### [Aim of the exercise]
Once the line with "ATOM 129 C C" is found in the entries below, repeat that line and every one after it exactly, ending at the last.

### [The records]
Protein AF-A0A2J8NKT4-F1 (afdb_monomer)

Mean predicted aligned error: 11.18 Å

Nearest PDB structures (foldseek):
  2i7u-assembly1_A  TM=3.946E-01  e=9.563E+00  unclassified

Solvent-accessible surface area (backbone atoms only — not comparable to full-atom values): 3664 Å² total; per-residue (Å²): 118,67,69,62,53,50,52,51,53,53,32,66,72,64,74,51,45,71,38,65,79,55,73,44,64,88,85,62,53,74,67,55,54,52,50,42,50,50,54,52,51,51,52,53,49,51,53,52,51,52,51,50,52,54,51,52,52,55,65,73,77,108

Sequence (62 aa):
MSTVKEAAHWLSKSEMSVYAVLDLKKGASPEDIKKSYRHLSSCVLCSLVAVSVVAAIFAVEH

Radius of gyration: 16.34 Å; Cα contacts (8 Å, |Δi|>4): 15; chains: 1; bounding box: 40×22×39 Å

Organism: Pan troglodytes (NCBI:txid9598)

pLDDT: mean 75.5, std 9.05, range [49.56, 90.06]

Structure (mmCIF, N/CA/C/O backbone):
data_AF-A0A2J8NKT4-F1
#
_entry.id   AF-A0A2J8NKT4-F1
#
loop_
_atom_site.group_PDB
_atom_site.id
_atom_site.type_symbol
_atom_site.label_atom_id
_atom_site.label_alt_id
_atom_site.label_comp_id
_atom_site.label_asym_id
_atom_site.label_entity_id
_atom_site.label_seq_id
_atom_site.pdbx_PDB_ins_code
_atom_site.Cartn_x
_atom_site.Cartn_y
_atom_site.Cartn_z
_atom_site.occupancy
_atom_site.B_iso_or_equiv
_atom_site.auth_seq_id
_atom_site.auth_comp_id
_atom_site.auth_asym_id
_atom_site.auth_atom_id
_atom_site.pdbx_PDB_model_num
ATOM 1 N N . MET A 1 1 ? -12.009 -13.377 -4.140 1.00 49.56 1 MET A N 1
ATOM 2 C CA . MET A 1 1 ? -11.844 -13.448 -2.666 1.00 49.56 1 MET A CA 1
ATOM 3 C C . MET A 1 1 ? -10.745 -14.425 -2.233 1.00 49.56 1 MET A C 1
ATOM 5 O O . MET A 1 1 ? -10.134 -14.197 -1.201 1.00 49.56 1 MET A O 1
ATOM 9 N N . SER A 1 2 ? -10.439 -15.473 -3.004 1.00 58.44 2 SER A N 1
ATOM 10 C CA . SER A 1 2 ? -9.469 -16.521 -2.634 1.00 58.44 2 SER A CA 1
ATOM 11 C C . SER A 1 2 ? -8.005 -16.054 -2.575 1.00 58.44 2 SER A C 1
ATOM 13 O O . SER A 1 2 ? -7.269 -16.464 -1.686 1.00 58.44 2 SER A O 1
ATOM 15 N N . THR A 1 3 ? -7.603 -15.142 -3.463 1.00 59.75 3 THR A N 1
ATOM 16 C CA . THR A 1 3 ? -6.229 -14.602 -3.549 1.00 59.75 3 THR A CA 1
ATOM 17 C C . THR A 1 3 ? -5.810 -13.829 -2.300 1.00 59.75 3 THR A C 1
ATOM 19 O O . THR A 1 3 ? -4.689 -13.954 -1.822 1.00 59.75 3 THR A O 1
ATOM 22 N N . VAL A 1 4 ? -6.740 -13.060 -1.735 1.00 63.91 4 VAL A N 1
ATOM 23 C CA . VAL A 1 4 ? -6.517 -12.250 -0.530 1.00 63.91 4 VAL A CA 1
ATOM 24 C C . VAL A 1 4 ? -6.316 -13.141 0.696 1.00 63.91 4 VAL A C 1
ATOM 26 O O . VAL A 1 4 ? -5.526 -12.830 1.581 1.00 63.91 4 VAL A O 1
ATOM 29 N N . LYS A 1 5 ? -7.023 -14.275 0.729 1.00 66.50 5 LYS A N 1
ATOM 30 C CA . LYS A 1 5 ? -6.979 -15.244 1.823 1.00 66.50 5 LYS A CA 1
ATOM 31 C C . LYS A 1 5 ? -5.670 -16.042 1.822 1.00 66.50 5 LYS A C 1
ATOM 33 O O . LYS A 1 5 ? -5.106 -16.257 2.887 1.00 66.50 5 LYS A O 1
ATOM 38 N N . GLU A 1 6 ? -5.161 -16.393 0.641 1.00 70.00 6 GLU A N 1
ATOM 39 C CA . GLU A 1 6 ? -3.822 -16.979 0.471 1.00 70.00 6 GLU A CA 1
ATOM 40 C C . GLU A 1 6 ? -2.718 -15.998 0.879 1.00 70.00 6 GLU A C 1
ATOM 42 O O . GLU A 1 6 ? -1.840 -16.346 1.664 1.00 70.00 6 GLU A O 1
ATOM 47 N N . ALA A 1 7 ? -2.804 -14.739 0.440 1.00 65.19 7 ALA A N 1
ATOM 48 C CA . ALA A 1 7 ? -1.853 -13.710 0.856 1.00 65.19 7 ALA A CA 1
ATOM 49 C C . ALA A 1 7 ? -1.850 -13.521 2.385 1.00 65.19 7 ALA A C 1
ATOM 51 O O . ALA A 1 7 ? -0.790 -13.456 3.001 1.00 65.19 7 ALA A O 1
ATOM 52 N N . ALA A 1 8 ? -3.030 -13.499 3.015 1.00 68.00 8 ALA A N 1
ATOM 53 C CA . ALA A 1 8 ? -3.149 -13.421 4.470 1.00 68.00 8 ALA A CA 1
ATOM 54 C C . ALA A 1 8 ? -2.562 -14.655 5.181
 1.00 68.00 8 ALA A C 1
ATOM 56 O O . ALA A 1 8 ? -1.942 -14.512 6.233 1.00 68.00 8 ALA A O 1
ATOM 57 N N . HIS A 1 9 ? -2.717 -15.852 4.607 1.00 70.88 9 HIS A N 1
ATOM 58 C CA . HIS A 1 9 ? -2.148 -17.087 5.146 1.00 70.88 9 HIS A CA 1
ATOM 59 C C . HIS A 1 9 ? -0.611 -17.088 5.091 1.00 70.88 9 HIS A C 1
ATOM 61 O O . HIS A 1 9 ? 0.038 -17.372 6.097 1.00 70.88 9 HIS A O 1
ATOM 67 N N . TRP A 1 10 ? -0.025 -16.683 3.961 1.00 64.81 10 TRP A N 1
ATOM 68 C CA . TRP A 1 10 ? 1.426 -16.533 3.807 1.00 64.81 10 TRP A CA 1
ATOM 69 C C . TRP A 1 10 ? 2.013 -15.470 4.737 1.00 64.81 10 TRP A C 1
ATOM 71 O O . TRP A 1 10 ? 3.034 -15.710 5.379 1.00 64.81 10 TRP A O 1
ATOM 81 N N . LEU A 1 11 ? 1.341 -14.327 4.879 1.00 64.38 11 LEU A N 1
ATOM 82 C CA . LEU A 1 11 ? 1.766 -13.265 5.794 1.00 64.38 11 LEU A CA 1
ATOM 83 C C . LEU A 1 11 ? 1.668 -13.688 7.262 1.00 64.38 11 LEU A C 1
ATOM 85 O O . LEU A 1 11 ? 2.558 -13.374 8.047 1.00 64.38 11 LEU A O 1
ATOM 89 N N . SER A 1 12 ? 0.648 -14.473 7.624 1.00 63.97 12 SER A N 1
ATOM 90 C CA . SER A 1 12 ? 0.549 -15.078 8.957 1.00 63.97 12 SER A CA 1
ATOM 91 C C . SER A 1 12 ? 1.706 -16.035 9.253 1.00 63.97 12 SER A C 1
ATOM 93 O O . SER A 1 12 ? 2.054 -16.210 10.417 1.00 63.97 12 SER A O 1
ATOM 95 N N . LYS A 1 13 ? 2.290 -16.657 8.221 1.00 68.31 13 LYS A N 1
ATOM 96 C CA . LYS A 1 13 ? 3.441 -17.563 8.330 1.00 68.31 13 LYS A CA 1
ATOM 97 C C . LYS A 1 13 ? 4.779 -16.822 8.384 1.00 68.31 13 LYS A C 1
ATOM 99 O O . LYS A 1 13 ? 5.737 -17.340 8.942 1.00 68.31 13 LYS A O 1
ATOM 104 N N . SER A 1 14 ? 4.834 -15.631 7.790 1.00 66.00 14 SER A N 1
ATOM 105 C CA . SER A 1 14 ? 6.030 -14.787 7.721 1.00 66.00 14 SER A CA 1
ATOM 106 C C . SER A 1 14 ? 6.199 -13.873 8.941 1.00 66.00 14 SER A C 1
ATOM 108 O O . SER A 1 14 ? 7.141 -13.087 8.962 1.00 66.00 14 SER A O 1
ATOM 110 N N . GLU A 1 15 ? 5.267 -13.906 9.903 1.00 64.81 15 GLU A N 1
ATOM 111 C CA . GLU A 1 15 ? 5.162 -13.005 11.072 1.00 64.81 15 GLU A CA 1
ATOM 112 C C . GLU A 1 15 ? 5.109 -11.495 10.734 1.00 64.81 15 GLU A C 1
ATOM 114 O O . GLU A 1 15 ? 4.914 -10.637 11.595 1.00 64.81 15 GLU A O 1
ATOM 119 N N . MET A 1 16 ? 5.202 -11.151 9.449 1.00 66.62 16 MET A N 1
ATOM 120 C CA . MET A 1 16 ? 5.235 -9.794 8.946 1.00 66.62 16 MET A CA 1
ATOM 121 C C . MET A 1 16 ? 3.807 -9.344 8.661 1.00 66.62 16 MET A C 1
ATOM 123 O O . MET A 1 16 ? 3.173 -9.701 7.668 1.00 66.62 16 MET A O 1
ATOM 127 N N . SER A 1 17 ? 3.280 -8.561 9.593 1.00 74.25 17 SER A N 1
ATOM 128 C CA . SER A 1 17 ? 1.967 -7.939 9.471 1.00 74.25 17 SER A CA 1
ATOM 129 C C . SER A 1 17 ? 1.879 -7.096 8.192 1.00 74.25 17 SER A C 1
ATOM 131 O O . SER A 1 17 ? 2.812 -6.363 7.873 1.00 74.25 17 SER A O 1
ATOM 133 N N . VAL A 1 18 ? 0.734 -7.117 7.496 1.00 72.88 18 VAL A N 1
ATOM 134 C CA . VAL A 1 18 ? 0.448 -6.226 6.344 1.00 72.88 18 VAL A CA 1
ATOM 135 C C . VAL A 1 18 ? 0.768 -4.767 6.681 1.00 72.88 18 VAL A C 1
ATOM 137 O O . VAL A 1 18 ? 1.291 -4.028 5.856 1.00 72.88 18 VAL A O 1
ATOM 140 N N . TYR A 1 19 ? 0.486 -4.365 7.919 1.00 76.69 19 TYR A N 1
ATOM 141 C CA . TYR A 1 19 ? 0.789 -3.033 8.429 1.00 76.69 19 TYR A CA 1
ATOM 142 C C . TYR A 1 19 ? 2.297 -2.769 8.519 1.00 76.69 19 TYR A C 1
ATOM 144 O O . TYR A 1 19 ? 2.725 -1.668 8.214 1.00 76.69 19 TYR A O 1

### [Written answer]
ATOM 129 C C . SER A 1 17 ? 1.879 -7.096 8.192 1.00 74.25 17 SER A C 1
ATOM 131 O O . SER A 1 17 ? 2.812 -6.363 7.873 1.00 74.25 17 SER A O 1
ATOM 133 N N . VAL A 1 18 ? 0.734 -7.117 7.496 1.00 72.88 18 VAL A N 1
ATOM 134 C CA . VAL A 1 18 ? 0.448 -6.226 6.344 1.00 72.88 18 VAL A CA 1
ATOM 135 C C . VAL A 1 18 ? 0.768 -4.767 6.681 1.00 72.88 18 VAL A C 1
ATOM 137 O O . VAL A 1 18 ? 1.291 -4.028 5.856 1.00 72.88 18 VAL A O 1
ATOM 140 N N . TYR A 1 19 ? 0.486 -4.365 7.919 1.00 76.69 19 TYR A N 1
ATOM 141 C CA . TYR A 1 19 ? 0.789 -3.033 8.429 1.00 76.69 19 TYR A CA 1
ATOM 142 C C . TYR A 1 19 ? 2.297 -2.769 8.519 1.00 76.69 19 TYR A C 1
ATOM 144 O O . TYR A 1 19 ? 2.725 -1.668 8.214 1.00 76.69 19 TYR A O 1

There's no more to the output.